*** Opening of Data records ***
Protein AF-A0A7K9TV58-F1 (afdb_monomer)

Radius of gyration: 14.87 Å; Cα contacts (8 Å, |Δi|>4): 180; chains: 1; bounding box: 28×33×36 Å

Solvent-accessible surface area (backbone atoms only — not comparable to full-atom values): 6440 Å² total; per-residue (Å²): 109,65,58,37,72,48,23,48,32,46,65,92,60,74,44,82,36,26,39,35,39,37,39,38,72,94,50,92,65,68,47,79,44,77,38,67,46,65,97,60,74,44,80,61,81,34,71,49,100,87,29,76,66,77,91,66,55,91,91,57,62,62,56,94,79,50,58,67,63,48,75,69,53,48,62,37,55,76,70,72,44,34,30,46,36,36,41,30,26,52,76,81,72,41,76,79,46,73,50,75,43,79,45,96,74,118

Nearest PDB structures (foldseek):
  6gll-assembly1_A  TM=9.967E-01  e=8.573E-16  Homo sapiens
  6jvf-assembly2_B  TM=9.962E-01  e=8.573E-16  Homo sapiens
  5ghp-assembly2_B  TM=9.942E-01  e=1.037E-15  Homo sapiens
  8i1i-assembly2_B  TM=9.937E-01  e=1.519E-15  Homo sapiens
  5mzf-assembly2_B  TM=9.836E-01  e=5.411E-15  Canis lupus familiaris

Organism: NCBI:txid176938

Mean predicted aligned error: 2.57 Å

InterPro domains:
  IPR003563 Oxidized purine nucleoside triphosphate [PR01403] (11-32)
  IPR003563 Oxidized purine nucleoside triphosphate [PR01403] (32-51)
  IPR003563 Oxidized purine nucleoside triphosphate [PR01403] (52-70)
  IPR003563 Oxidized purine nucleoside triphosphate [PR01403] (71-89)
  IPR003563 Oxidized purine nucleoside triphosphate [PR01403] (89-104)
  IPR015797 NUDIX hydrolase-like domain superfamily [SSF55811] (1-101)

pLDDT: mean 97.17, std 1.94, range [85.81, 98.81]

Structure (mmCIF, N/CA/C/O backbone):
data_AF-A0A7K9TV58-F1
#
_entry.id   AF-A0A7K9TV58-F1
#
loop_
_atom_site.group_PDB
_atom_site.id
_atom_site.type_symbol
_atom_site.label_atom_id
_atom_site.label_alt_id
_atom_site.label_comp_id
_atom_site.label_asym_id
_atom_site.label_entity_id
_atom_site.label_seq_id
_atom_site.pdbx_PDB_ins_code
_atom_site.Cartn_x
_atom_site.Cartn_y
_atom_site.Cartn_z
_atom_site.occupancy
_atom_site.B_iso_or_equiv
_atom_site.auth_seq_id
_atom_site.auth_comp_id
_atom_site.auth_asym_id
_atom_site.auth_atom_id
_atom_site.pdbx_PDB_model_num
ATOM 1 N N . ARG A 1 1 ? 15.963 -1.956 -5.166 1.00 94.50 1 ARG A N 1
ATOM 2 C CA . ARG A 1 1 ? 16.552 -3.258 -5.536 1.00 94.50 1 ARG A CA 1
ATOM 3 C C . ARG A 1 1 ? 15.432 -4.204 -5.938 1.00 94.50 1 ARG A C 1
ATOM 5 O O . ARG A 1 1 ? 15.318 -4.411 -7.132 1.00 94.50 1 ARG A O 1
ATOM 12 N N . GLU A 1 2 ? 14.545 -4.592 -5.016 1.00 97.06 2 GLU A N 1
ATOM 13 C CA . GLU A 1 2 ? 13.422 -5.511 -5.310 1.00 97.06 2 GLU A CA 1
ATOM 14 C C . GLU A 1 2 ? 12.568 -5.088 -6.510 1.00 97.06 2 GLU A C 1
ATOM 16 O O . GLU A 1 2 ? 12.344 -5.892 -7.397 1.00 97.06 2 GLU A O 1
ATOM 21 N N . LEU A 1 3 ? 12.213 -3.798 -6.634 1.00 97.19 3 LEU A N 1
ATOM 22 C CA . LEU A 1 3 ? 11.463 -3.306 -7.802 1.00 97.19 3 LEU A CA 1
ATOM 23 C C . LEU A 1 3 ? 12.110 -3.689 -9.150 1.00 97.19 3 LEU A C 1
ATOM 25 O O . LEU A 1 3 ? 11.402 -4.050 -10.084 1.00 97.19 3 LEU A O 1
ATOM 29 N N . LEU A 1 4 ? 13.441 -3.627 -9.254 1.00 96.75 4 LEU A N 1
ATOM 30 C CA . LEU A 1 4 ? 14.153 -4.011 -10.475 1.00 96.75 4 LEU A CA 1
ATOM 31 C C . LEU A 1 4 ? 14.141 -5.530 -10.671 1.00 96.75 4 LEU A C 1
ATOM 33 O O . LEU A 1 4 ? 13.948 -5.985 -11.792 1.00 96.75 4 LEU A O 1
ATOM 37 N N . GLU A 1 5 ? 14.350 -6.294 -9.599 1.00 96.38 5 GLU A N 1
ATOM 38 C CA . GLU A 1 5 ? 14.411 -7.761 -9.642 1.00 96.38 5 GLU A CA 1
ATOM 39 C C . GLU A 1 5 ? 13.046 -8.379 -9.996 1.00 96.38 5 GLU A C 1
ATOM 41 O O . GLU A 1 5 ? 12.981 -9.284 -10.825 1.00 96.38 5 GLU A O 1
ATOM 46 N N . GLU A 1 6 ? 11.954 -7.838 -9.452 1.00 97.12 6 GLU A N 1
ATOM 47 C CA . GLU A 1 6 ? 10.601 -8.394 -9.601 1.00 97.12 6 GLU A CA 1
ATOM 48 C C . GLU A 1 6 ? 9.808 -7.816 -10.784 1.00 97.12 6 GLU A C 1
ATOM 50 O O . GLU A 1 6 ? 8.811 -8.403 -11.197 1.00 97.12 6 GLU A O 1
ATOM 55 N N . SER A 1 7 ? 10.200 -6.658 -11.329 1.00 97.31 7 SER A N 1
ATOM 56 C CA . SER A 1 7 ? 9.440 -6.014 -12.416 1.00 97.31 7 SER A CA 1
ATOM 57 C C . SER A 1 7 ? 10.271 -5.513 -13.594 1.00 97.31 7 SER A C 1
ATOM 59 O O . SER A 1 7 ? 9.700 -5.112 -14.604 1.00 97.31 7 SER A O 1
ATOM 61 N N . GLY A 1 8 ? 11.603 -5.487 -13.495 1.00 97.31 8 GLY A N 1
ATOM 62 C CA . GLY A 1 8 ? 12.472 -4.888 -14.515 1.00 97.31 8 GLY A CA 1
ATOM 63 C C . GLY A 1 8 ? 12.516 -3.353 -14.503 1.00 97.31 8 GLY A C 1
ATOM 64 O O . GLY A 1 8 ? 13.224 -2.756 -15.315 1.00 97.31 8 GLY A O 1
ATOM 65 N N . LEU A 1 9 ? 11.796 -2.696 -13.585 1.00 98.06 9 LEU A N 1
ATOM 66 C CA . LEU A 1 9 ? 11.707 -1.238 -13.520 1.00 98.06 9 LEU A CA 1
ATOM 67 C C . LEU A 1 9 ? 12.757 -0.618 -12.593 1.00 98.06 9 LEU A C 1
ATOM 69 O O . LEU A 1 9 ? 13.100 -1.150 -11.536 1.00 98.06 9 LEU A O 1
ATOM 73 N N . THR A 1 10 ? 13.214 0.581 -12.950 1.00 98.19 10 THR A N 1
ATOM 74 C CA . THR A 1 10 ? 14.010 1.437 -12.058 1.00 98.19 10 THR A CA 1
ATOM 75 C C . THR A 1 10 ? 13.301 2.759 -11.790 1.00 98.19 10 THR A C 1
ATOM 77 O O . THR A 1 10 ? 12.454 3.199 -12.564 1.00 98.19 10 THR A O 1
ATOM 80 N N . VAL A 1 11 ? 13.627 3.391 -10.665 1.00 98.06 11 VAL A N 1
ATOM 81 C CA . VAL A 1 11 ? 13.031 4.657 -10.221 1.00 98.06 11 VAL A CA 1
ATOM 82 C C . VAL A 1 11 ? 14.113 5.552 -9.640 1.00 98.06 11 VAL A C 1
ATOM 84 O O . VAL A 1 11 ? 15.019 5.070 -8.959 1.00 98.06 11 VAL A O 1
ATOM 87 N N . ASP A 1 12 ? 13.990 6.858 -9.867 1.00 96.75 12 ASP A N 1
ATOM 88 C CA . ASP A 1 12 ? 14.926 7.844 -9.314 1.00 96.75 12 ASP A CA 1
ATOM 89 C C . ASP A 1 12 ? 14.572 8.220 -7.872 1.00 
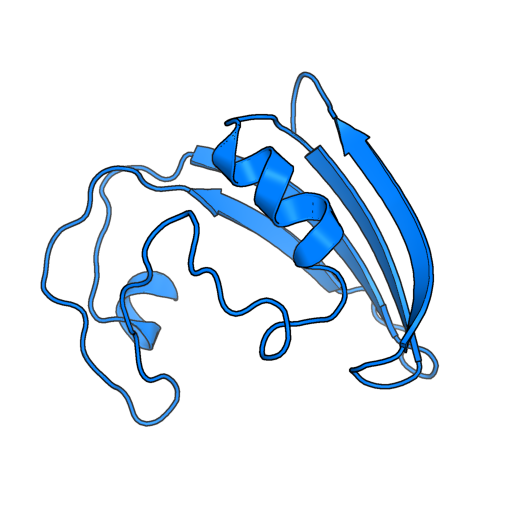96.75 12 ASP A C 1
ATOM 91 O O . ASP A 1 12 ? 15.430 8.600 -7.075 1.00 96.75 12 ASP A O 1
ATOM 95 N N . THR A 1 13 ? 13.286 8.172 -7.520 1.00 96.31 13 THR A N 1
ATOM 96 C CA . THR A 1 13 ? 12.797 8.571 -6.198 1.00 96.31 13 THR A CA 1
ATOM 97 C C . THR A 1 13 ? 11.595 7.732 -5.795 1.00 96.31 13 THR A C 1
ATOM 99 O O . THR A 1 13 ? 10.656 7.555 -6.567 1.00 96.31 13 THR A O 1
ATOM 102 N N . LEU A 1 14 ? 11.621 7.259 -4.550 1.00 97.31 14 LEU A N 1
ATOM 103 C CA . LEU A 1 14 ? 10.510 6.585 -3.892 1.00 97.31 14 LEU A CA 1
ATOM 104 C C . LEU A 1 14 ? 9.943 7.494 -2.804 1.00 97.31 14 LEU A C 1
ATOM 106 O O . LEU A 1 14 ? 10.682 8.028 -1.977 1.00 97.31 14 LEU A O 1
ATOM 110 N N . GLN A 1 15 ? 8.626 7.652 -2.793 1.00 97.75 15 GLN A N 1
ATOM 111 C CA . GLN A 1 15 ? 7.898 8.363 -1.750 1.00 97.75 15 GLN A CA 1
ATOM 112 C C . GLN A 1 15 ? 7.421 7.345 -0.720 1.00 97.75 15 GLN A C 1
ATOM 114 O O . GLN A 1 15 ? 6.664 6.440 -1.064 1.00 97.75 15 GLN A O 1
ATOM 119 N N . LYS A 1 16 ? 7.870 7.464 0.532 1.00 98.31 16 LYS A N 1
ATOM 120 C CA . LYS A 1 16 ? 7.372 6.619 1.624 1.00 98.31 16 LYS A CA 1
ATOM 121 C C . LYS A 1 16 ? 5.935 7.037 1.937 1.00 98.31 16 LYS A C 1
ATOM 123 O O . LYS A 1 16 ? 5.701 8.184 2.303 1.00 98.31 16 LYS A O 1
ATOM 128 N N . MET A 1 17 ? 4.993 6.115 1.772 1.00 98.44 17 MET A N 1
ATOM 129 C CA . MET A 1 17 ? 3.558 6.372 1.924 1.00 98.44 17 MET A CA 1
ATOM 130 C C . MET A 1 17 ? 2.974 5.749 3.184 1.00 98.44 17 MET A C 1
ATOM 132 O O . MET A 1 17 ? 1.986 6.245 3.714 1.00 98.44 17 MET A O 1
ATOM 136 N N . GLY A 1 18 ? 3.580 4.683 3.696 1.00 98.50 18 GLY A N 1
ATOM 137 C CA . GLY A 1 18 ? 3.068 4.072 4.906 1.00 98.50 18 GLY A CA 1
ATOM 138 C C . GLY A 1 18 ? 3.976 3.023 5.506 1.00 98.50 18 GLY A C 1
ATOM 139 O O . GLY A 1 18 ? 5.039 2.694 4.973 1.00 98.50 18 GLY A O 1
ATOM 140 N N . GLN A 1 19 ? 3.543 2.522 6.650 1.00 98.75 19 GLN A N 1
ATOM 141 C CA . GLN A 1 19 ? 4.172 1.409 7.340 1.00 98.75 19 GLN A CA 1
ATOM 142 C C . GLN A 1 19 ? 3.083 0.499 7.884 1.00 98.75 19 GLN A C 1
ATOM 144 O O . GLN A 1 19 ? 2.158 0.970 8.547 1.00 98.75 19 GLN A O 1
ATOM 149 N N . ILE A 1 20 ? 3.189 -0.791 7.592 1.00 98.81 20 ILE A N 1
ATOM 150 C CA . ILE A 1 20 ? 2.247 -1.801 8.057 1.00 98.81 20 ILE A CA 1
ATOM 151 C C . ILE A 1 20 ? 3.013 -2.863 8.836 1.00 98.81 20 ILE A C 1
ATOM 153 O O . ILE A 1 20 ? 4.031 -3.370 8.369 1.00 98.81 20 ILE A O 1
ATOM 157 N N . THR A 1 21 ? 2.523 -3.196 10.025 1.00 98.69 21 THR A N 1
ATOM 158 C CA . THR A 1 21 ? 3.009 -4.338 10.800 1.00 98.69 21 THR A CA 1
ATOM 159 C C . THR A 1 21 ? 2.040 -5.504 10.646 1.00 98.69 21 THR A C 1
ATOM 161 O O . THR A 1 21 ? 0.862 -5.381 10.981 1.00 98.69 21 THR A O 1
ATOM 164 N N . PHE A 1 22 ? 2.536 -6.645 10.182 1.00 98.62 22 PHE A N 1
ATOM 165 C CA . PHE A 1 22 ? 1.765 -7.874 10.062 1.00 98.62 22 PHE A CA 1
ATOM 166 C C . PHE A 1 22 ? 2.128 -8.861 11.170 1.00 98.62 22 PHE A C 1
ATOM 168 O O . PHE A 1 22 ? 3.305 -9.136 11.419 1.00 98.62 22 PHE A O 1
ATOM 175 N N . GLU A 1 23 ? 1.104 -9.418 11.809 1.00 98.44 23 GLU A N 1
ATOM 176 C CA . GLU A 1 23 ? 1.209 -10.533 12.749 1.00 98.44 23 GLU A CA 1
ATOM 177 C C . GLU A 1 23 ? 0.484 -11.748 12.167 1.00 98.44 23 GLU A C 1
ATOM 179 O O . GLU A 1 23 ? -0.675 -11.644 11.773 1.00 98.44 23 GLU A O 1
ATOM 184 N N . PHE A 1 24 ? 1.122 -12.918 12.163 1.00 98.06 24 PHE A N 1
ATOM 185 C CA . PHE A 1 24 ? 0.494 -14.162 11.713 1.00 98.06 24 PHE A CA 1
ATOM 186 C C . PHE A 1 24 ? 0.340 -15.129 12.885 1.00 98.06 24 PHE A C 1
ATOM 188 O O . PHE A 1 24 ? 1.306 -15.436 13.580 1.00 98.06 24 PHE A O 1
ATOM 195 N N . VAL A 1 25 ? -0.871 -15.648 13.108 1.00 97.50 25 VAL A N 1
ATOM 196 C CA . VAL A 1 25 ? -1.128 -16.625 14.178 1.00 97.50 25 VAL A CA 1
ATOM 197 C C . VAL A 1 25 ? -0.217 -17.843 14.014 1.00 97.50 25 VAL A C 1
ATOM 199 O O . VAL A 1 25 ? -0.227 -18.508 12.982 1.00 97.50 25 VAL A O 1
ATOM 202 N N . GLY A 1 26 ? 0.542 -18.157 15.065 1.00 96.25 26 GLY A N 1
ATOM 203 C CA . GLY A 1 26 ? 1.508 -19.259 15.067 1.00 96.25 26 GLY A CA 1
ATOM 204 C C . GLY A 1 26 ? 2.916 -18.864 14.610 1.00 96.25 26 GLY A C 1
ATOM 205 O O . GLY A 1 26 ? 3.826 -19.675 14.758 1.00 96.25 26 GLY A O 1
ATOM 206 N N . ASN A 1 27 ? 3.116 -17.633 14.133 1.00 95.38 27 ASN A N 1
ATOM 207 C CA . ASN A 1 27 ? 4.430 -17.042 13.910 1.00 95.38 27 ASN A CA 1
ATOM 208 C C . ASN A 1 27 ? 4.715 -15.993 14.998 1.00 95.38 27 ASN A C 1
ATOM 210 O O . ASN A 1 27 ? 3.898 -15.115 15.257 1.00 95.38 27 ASN A O 1
ATOM 214 N N . SER A 1 28 ? 5.863 -16.103 15.667 1.00 93.56 28 SER A N 1
ATOM 215 C CA . SER A 1 28 ? 6.285 -15.140 16.691 1.00 93.56 28 SER A CA 1
ATOM 216 C C . SER A 1 28 ? 6.938 -13.885 16.115 1.00 93.56 28 SER A C 1
ATOM 218 O O . SER A 1 28 ? 7.095 -12.903 16.836 1.00 93.56 28 SER A O 1
ATOM 220 N N . GLU A 1 29 ? 7.368 -13.924 14.855 1.00 97.25 29 GLU A N 1
ATOM 221 C CA . GLU A 1 29 ? 7.996 -12.788 14.191 1.00 97.25 29 GLU A CA 1
ATOM 222 C C . GLU A 1 29 ? 6.934 -11.879 13.570 1.00 97.25 29 GLU A C 1
ATOM 224 O O . GLU A 1 29 ? 6.029 -12.332 12.865 1.00 97.25 29 GLU A O 1
ATOM 229 N N . LEU A 1 30 ? 7.062 -10.580 13.841 1.00 97.31 30 LEU A N 1
ATOM 230 C CA . LEU A 1 30 ? 6.270 -9.547 13.188 1.00 97.31 30 LEU A CA 1
ATOM 231 C C . LEU A 1 30 ? 6.969 -9.120 11.903 1.00 97.31 30 LEU A C 1
ATOM 233 O O . LEU A 1 30 ? 8.180 -8.895 11.897 1.00 97.31 30 LEU A O 1
ATOM 237 N N . MET A 1 31 ? 6.197 -8.955 10.836 1.00 98.12 31 MET A N 1
ATOM 238 C CA . MET A 1 31 ? 6.707 -8.435 9.575 1.00 98.12 31 MET A CA 1
ATOM 239 C C . MET A 1 31 ? 6.396 -6.944 9.487 1.00 98.12 31 MET A C 1
ATOM 241 O O . MET A 1 31 ? 5.237 -6.540 9.437 1.00 98.12 31 MET A O 1
ATOM 245 N N . GLU A 1 32 ? 7.436 -6.118 9.480 1.00 98.31 32 GLU A N 1
ATOM 246 C CA . GLU A 1 32 ? 7.314 -4.680 9.262 1.00 98.31 32 GLU A CA 1
ATOM 247 C C . GLU A 1 32 ? 7.549 -4.363 7.785 1.00 98.31 32 GLU 
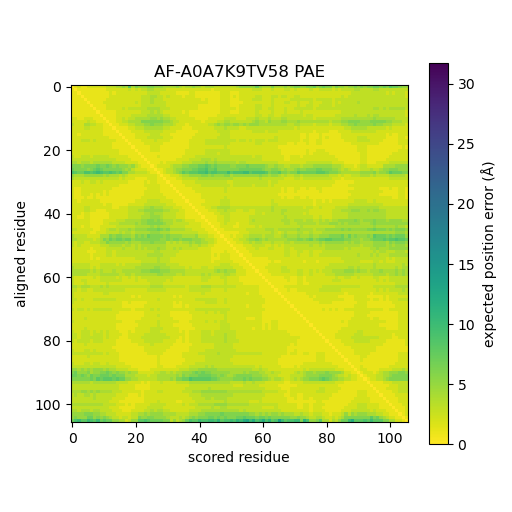A C 1
ATOM 249 O O . GLU A 1 32 ? 8.632 -4.596 7.250 1.00 98.31 32 GLU A O 1
ATOM 254 N N . VAL A 1 33 ? 6.523 -3.833 7.122 1.00 98.56 33 VAL A N 1
ATOM 255 C CA . VAL A 1 33 ? 6.546 -3.503 5.697 1.00 98.56 33 VAL A CA 1
ATOM 256 C C . VAL A 1 33 ? 6.450 -1.995 5.528 1.00 98.56 33 VAL A C 1
ATOM 258 O O . VAL A 1 33 ? 5.491 -1.356 5.964 1.00 98.56 33 VAL A O 1
ATOM 261 N N . HIS A 1 34 ? 7.445 -1.414 4.864 1.00 98.62 34 HIS A N 1
ATOM 262 C CA . HIS A 1 34 ? 7.430 -0.010 4.468 1.00 98.62 34 HIS A CA 1
ATOM 263 C C . HIS A 1 34 ? 6.872 0.120 3.052 1.00 98.62 34 HIS A C 1
ATOM 265 O O . HIS A 1 34 ? 7.424 -0.436 2.103 1.00 98.62 34 HIS A O 1
ATOM 271 N N . ILE A 1 35 ? 5.790 0.880 2.911 1.00 98.62 35 ILE A N 1
ATOM 272 C CA . ILE A 1 35 ? 5.086 1.064 1.646 1.00 98.62 35 ILE A CA 1
ATOM 273 C C . ILE A 1 35 ? 5.630 2.303 0.947 1.00 98.62 35 ILE A C 1
ATOM 275 O O . ILE A 1 35 ? 5.652 3.398 1.521 1.00 98.62 35 ILE A O 1
ATOM 279 N N . PHE A 1 36 ? 6.038 2.136 -0.309 1.00 98.44 36 PHE A N 1
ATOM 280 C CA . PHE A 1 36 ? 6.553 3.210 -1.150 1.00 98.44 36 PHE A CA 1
*** Close of Data records ***
Aim of the exercise:
Everything above from the line containing "ATOM 164 N N" down to the line containing "ATOM 188 O O" is to be transcribed exactly, with both of those lines included and nothing else added.

Task response:
ATOM 164 N N . PHE A 1 22 ? 2.536 -6.645 10.182 1.00 98.62 22 PHE A N 1
ATOM 165 C CA . PHE A 1 22 ? 1.765 -7.874 10.062 1.00 98.62 22 PHE A CA 1
ATOM 166 C C . PHE A 1 22 ? 2.128 -8.861 11.170 1.00 98.62 22 PHE A C 1
ATOM 168 O O . PHE A 1 22 ? 3.305 -9.136 11.419 1.00 98.62 22 PHE A O 1
ATOM 175 N N . GLU A 1 23 ? 1.104 -9.418 11.809 1.00 98.44 23 GLU A N 1
ATOM 176 C CA . GLU A 1 23 ? 1.209 -10.533 12.749 1.00 98.44 23 GLU A CA 1
ATOM 177 C C . GLU A 1 23 ? 0.484 -11.748 12.167 1.00 98.44 23 GLU A C 1
ATOM 179 O O . GLU A 1 23 ? -0.675 -11.644 11.773 1.00 98.44 23 GLU A O 1
ATOM 184 N N . PHE A 1 24 ? 1.122 -12.918 12.163 1.00 98.06 24 PHE A N 1
ATOM 185 C CA . PHE A 1 24 ? 0.494 -14.162 11.713 1.00 98.06 24 PHE A CA 1
ATOM 186 C C . PHE A 1 24 ? 0.340 -15.129 12.885 1.00 98.06 24 PHE A C 1
ATOM 188 O O . PHE A 1 24 ? 1.306 -15.436 13.580 1.00 98.06 24 PHE A O 1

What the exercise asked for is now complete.